Eurozone economic confidence weakened to a 15-month low in June, reflecting the deterioration of morale among consumers and construction managers, survey results from the European Commission showed Wednesday.
The economic confidence index fell to 104.0 in June from 105.0 in May. This was the lowest score since March 2021 but remained above economists’ forecast of 103.0.
The improvements in industrial and services confidence were offset by the falls in sentiment among consumers, retailers and construction managers.
The industrial sentiment index advanced unexpectedly to 7.4 from 6.5 in the previous month. The score was forecast to fall to 4.6.
Similarly, the services confidence index improved to 14.8 from 14.1 a month ago, while the reading was seen falling to 12.5.
Meanwhile, the consumer confidence index dropped to -23.6 in June, as initially estimated, from -21.2 in May.
Construction confidence also weakened in June due to the sharp fall in employment expectations and a decline in the level of order books.
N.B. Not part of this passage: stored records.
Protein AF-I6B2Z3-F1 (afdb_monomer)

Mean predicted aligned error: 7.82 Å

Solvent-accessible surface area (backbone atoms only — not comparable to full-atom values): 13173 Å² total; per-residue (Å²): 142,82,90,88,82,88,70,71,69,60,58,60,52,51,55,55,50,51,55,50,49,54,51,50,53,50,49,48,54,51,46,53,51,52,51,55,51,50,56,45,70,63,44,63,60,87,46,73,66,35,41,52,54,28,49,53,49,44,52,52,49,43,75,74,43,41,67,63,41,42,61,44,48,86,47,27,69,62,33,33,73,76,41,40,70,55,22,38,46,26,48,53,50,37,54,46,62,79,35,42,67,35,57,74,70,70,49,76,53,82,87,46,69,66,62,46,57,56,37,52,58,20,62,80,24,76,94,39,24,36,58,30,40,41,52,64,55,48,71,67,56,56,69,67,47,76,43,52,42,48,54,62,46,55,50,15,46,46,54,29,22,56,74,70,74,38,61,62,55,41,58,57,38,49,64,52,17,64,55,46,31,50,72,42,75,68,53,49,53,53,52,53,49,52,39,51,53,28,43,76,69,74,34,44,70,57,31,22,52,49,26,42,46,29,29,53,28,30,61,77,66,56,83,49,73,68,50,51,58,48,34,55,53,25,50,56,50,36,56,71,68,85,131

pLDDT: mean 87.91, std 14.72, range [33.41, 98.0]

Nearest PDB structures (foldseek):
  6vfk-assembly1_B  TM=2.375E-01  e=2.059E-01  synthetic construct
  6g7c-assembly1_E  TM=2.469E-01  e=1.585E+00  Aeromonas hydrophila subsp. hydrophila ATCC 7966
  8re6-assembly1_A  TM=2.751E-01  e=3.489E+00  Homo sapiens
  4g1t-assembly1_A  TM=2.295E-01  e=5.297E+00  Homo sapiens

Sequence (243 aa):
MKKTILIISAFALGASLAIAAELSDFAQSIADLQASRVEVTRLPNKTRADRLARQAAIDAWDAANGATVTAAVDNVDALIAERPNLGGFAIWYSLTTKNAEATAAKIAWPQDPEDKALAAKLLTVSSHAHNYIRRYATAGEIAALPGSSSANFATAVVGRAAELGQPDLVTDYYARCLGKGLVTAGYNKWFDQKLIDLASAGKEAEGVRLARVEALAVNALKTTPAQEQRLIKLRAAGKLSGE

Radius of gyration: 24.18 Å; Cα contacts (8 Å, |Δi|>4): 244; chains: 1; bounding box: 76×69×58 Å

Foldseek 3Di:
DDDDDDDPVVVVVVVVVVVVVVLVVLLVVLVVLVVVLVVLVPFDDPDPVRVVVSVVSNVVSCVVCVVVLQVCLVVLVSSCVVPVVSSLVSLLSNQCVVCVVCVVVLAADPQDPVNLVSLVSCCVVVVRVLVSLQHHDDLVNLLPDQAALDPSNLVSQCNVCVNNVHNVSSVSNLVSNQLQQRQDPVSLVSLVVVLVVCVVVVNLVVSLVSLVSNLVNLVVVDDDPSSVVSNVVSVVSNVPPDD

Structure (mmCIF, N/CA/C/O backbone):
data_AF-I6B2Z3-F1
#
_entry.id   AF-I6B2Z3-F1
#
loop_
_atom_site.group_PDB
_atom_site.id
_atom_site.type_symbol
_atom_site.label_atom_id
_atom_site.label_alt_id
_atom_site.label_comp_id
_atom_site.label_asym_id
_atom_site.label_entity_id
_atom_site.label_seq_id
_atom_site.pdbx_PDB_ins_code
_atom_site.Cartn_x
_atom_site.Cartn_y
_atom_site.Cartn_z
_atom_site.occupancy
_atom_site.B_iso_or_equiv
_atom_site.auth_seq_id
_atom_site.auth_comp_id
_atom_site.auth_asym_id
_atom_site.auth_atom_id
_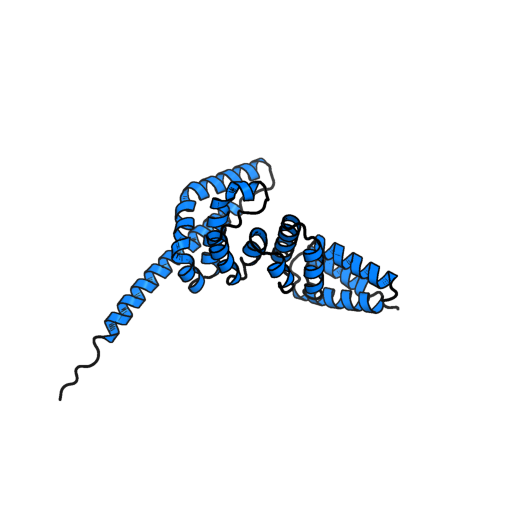atom_site.pdbx_PDB_model_num
ATOM 1 N N . MET A 1 1 ? 51.901 -46.330 3.427 1.00 36.56 1 MET A N 1
ATOM 2 C CA . MET A 1 1 ? 50.601 -45.663 3.665 1.00 36.56 1 MET A CA 1
ATOM 3 C C . MET A 1 1 ? 50.772 -44.154 3.498 1.00 36.56 1 MET A C 1
ATOM 5 O O . MET A 1 1 ? 51.246 -43.505 4.419 1.00 36.56 1 MET A O 1
ATOM 9 N N . LYS A 1 2 ? 50.476 -43.594 2.317 1.00 33.97 2 LYS A N 1
ATOM 10 C CA . LYS A 1 2 ? 50.474 -42.138 2.079 1.00 33.97 2 LYS A CA 1
ATOM 11 C C . LYS A 1 2 ? 49.060 -41.728 1.667 1.00 33.97 2 LYS A C 1
ATOM 13 O O . LYS A 1 2 ? 48.459 -42.377 0.819 1.00 33.97 2 LYS A O 1
ATOM 18 N N . LYS A 1 3 ? 48.525 -40.746 2.392 1.00 42.22 3 LYS A N 1
ATOM 19 C CA . LYS A 1 3 ? 47.128 -40.307 2.398 1.00 42.22 3 LYS A CA 1
ATOM 20 C C . LYS A 1 3 ? 46.871 -39.384 1.205 1.00 42.22 3 LYS A C 1
ATOM 22 O O . LYS A 1 3 ? 47.555 -38.375 1.077 1.00 42.22 3 LYS A O 1
ATOM 27 N N . THR A 1 4 ? 45.860 -39.703 0.405 1.00 46.72 4 THR A N 1
ATOM 28 C CA . THR A 1 4 ? 45.342 -38.847 -0.670 1.00 46.72 4 THR A CA 1
ATOM 29 C C . THR A 1 4 ? 43.901 -38.493 -0.328 1.00 46.72 4 THR A C 1
ATOM 31 O O . THR A 1 4 ? 42.974 -39.200 -0.703 1.00 46.72 4 THR A O 1
ATOM 34 N N . ILE A 1 5 ? 43.705 -37.442 0.466 1.00 51.19 5 ILE A N 1
ATOM 35 C CA . ILE A 1 5 ? 42.391 -36.848 0.745 1.00 51.19 5 ILE A CA 1
ATOM 36 C C . ILE A 1 5 ? 42.625 -35.336 0.804 1.00 51.19 5 ILE A C 1
ATOM 38 O O . ILE A 1 5 ? 43.521 -34.940 1.539 1.00 51.19 5 ILE A O 1
ATOM 42 N N . LEU A 1 6 ? 41.824 -34.553 0.058 1.00 44.88 6 LEU A N 1
ATOM 43 C CA . LEU A 1 6 ? 41.731 -33.069 -0.018 1.00 44.88 6 LEU A CA 1
ATOM 44 C C . LEU A 1 6 ? 42.115 -32.417 -1.362 1.00 44.88 6 LEU A C 1
ATOM 46 O O . LEU A 1 6 ? 42.954 -31.528 -1.398 1.00 44.88 6 LEU A O 1
ATOM 50 N N . ILE A 1 7 ? 41.456 -32.785 -2.468 1.00 46.53 7 ILE A N 1
ATOM 51 C CA . ILE A 1 7 ? 41.428 -31.921 -3.678 1.00 46.53 7 ILE A CA 1
ATOM 52 C C . ILE A 1 7 ? 40.001 -31.716 -4.234 1.00 46.53 7 ILE A C 1
ATOM 54 O O . ILE A 1 7 ? 39.743 -30.742 -4.932 1.00 46.53 7 ILE A O 1
ATOM 58 N N . ILE A 1 8 ? 39.021 -32.547 -3.859 1.00 45.78 8 ILE A N 1
ATOM 59 C CA . ILE A 1 8 ? 37.652 -32.445 -4.404 1.00 45.78 8 ILE A CA 1
ATOM 60 C C . ILE A 1 8 ? 36.844 -31.300 -3.750 1.00 45.78 8 ILE A C 1
ATOM 62 O O . ILE A 1 8 ? 36.009 -30.682 -4.403 1.00 45.78 8 ILE A O 1
ATOM 66 N N . SER A 1 9 ? 37.137 -30.929 -2.499 1.00 43.31 9 SER A N 1
ATOM 67 C CA . SER A 1 9 ? 36.387 -29.888 -1.773 1.00 43.31 9 SER A CA 1
ATOM 68 C C . SER A 1 9 ? 36.636 -28.459 -2.281 1.00 43.31 9 SER A C 1
ATOM 70 O O . SER A 1 9 ? 35.776 -27.601 -2.120 1.00 43.31 9 SER A O 1
ATOM 72 N N . ALA A 1 10 ? 37.788 -28.188 -2.905 1.00 44.47 10 ALA A N 1
ATOM 73 C CA . ALA A 1 10 ? 38.150 -26.842 -3.363 1.00 44.47 10 ALA A CA 1
ATOM 74 C C . ALA A 1 10 ? 37.446 -26.442 -4.675 1.00 44.47 10 ALA A C 1
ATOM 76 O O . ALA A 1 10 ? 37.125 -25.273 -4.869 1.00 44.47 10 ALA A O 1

The construction sentiment index plunged to 3.7 from 6.3. Likewise, the retail confidence index slid to -5.1 from -4.2 in the previous month.
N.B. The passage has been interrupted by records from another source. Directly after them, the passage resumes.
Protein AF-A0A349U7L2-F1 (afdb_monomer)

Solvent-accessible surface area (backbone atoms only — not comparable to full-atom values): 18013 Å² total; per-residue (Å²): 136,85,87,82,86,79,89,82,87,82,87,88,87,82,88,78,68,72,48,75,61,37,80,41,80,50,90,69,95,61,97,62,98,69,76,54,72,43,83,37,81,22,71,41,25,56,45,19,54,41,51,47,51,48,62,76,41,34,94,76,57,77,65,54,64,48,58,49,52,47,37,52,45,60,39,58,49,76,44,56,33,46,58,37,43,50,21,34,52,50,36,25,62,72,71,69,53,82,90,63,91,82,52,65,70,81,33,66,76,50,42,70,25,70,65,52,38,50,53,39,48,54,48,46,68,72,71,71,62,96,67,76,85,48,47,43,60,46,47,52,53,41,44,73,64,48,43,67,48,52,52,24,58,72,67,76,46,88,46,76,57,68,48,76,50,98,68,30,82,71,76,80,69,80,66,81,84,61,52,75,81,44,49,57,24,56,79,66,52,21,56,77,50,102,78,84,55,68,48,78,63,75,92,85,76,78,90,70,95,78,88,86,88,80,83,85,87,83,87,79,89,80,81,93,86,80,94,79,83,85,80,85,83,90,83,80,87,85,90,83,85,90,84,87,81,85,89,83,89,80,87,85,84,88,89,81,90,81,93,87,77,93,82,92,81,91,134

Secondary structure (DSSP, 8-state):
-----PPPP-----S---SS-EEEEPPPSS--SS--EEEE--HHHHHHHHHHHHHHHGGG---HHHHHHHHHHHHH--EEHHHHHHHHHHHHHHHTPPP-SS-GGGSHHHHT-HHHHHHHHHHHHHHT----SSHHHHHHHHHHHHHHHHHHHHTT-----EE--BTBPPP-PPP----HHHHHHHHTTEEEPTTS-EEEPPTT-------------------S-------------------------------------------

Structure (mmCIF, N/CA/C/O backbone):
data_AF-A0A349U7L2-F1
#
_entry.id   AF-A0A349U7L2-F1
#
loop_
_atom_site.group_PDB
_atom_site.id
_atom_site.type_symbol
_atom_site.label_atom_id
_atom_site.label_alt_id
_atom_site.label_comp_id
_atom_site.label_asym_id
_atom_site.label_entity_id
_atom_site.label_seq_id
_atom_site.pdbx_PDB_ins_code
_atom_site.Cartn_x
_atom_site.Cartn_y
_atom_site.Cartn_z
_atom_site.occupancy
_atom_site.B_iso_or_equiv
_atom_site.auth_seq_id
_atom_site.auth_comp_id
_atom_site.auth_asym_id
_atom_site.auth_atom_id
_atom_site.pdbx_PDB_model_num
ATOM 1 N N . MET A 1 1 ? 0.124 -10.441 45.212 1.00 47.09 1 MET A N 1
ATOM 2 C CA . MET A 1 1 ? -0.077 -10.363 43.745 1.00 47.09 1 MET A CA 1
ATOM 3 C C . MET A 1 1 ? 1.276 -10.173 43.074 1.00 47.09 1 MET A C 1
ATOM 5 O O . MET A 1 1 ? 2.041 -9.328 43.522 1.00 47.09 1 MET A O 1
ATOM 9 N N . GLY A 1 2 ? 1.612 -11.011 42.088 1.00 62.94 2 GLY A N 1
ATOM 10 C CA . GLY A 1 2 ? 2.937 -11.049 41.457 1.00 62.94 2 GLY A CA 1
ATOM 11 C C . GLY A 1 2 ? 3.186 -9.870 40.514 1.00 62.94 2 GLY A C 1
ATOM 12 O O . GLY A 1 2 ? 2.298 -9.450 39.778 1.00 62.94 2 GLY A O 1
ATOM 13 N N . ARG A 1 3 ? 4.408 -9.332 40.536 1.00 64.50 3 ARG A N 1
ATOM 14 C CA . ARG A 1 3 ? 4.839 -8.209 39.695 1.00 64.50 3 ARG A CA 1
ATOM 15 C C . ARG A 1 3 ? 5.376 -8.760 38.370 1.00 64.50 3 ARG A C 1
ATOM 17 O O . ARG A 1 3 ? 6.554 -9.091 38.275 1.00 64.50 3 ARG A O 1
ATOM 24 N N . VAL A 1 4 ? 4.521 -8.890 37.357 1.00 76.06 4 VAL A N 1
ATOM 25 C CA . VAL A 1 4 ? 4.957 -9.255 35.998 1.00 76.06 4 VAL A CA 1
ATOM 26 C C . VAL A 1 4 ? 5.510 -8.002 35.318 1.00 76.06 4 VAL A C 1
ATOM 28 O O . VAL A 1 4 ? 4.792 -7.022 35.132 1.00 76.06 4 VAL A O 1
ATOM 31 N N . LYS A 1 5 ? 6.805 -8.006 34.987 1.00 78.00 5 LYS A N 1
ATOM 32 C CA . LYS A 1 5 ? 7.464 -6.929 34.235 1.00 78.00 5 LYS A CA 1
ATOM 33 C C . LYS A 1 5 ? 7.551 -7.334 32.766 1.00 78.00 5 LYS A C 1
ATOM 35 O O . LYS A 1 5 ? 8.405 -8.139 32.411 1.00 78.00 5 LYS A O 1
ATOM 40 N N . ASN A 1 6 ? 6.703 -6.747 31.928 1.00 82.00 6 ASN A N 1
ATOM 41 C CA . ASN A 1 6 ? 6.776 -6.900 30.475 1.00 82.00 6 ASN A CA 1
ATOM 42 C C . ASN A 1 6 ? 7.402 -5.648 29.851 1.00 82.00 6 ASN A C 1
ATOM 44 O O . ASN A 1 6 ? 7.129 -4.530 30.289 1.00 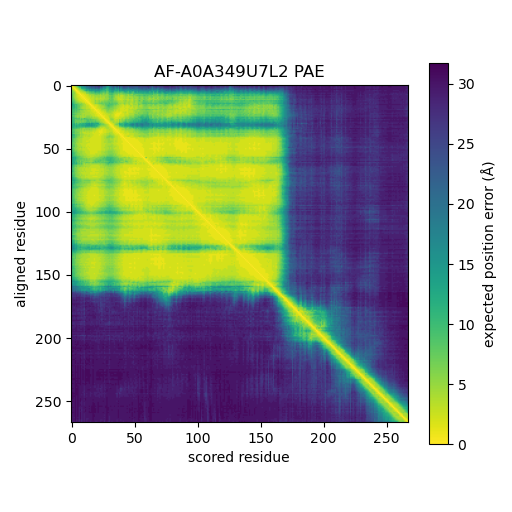82.00 6 ASN A O 1
ATOM 48 N N . ARG A 1 7 ? 8.255 -5.832 28.839 1.00 86.00 7 ARG A N 1
ATOM 49 C CA . ARG A 1 7 ? 8.829 -4.730 28.058 1.00 86.00 7 ARG A CA 1
ATOM 50 C C . ARG A 1 7 ? 7.893 -4.407 26.897 1.00 86.00 7 ARG A C 1
ATOM 52 O O . ARG A 1 7 ? 7.663 -5.264 26.051 1.00 86.00 7 ARG A O 1
ATOM 59 N N . LEU A 1 8 ? 7.370 -3.185 26.871 1.00 87.88 8 LEU A N 1
ATOM 60 C CA . LEU A 1 8 ? 6.621 -2.641 25.742 1.00 87.88 8 LEU A CA 1
ATOM 61 C C . LEU A 1 8 ? 7.575 -1.802 24.888 1.00 87.88 8 LEU A C 1
ATOM 63 O O . LEU A 1 8 ? 8.223 -0.897 25.412 1.00 87.88 8 LEU A O 1
ATOM 67 N N . GLN A 1 9 ? 7.664 -2.107 23.596 1.00 91.31 9 GLN A N 1
ATOM 68 C CA . GLN A 1 9 ? 8.333 -1.250 22.621 1.00 91.31 9 GLN A CA 1
ATOM 69 C C . GLN A 1 9 ? 7.286 -0.346 21.968 1.00 91.31 9 GLN A C 1
ATOM 71 O O . GLN A 1 9 ? 6.226 -0.823 21.565 1.00 91.31 9 GLN A O 1
ATOM 76 N N . ILE A 1 10 ? 7.585 0.949 21.888 1.00 91.25 10 ILE A N 1
ATOM 77 C CA . ILE A 1 10 ? 6.750 1.952 21.227 1.00 91.25 10 ILE A CA 1
ATOM 78 C C . ILE A 1 10 ? 7.632 2.656 20.204 1.00 91.25 10 ILE A C 1
ATOM 80 O O . ILE A 1 10 ? 8.616 3.293 20.579 1.00 91.25 10 ILE A O 1
ATOM 84 N N . ASP A 1 11 ? 7.268 2.543 18.931 1.00 89.25 11 ASP A N 1
ATOM 85 C CA . ASP A 1 11 ? 7.918 3.263 17.841 1.00 89.25 11 ASP A CA 1
ATOM 86 C C . ASP A 1 11 ? 7.090 4.515 17.512 1.00 89.25 11 ASP A C 1
ATOM 88 O O . ASP A 1 11 ? 5.877 4.431 17.310 1.00 89.25 11 ASP A O 1
ATOM 92 N N . ILE A 1 12 ? 7.735 5.685 17.486 1.00 90.25 12 ILE A N 1
ATOM 93 C CA . ILE A 1 12 ? 7.075 6.977 17.251 1.00 90.25 12 ILE A CA 1
ATOM 94 C C . ILE A 1 12 ? 7.627 7.579 15.958 1.00 90.25 12 ILE A C 1
ATOM 96 O O . ILE A 1 12 ? 8.781 8.004 15.903 1.00 90.25 12 ILE A O 1
ATOM 100 N N . GLY A 1 13 ? 6.793 7.595 14.917 1.00 84.75 13 GLY A N 1
ATOM 101 C CA . GLY A 1 13 ? 7.074 8.253 13.642 1.00 84.75 13 GLY A CA 1
ATOM 102 C C . GLY A 1 13 ? 6.516 9.675 13.607 1.00 84.75 13 GLY A C 1
ATOM 103 O O . GLY A 1 13 ? 5.447 9.940 14.156 1.00 84.75 13 GLY A O 1
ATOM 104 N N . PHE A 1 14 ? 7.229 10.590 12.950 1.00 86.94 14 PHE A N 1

The employment expectations index in the currency bloc dropped 1.7 points to 110.9 in June. The downturn was driven by a sharp deterioration in employment plans in construction.
In the EU27, the economic confidence index fell 1.7 points to 102.5 in June.
The European Commission’s Economic Uncertainty Indicator rose again in June, driven by a substantial increase among consumers, which pushed consumer uncertainty to its highest on record. While uncertainty picked up again in industry, it eased in retail trade, services and construction.
Selling price expectations rose to a new all-time high in retail trade and remained unchanged in services. In industry and construction, price expectations eased for the second consecutive month. At the same time, consumers’ price expectations eased for the third straight month.
The Purchasing Managers’ survey results last week showed that private sector expanded at the slowest pace in more than a year in June as the manufacturing output contracted for the first time in two years.
The economic confidence in the euro area was not as bad as feared and paints a more upbeat picture than the PMIs published last week, Michael Tran, an economist at Capital Economics, said.
Nevertheless, the survey also pointed to inflationary pressures remaining strong, which is likely to weigh on demand and sentiment further ahead, Tran noted.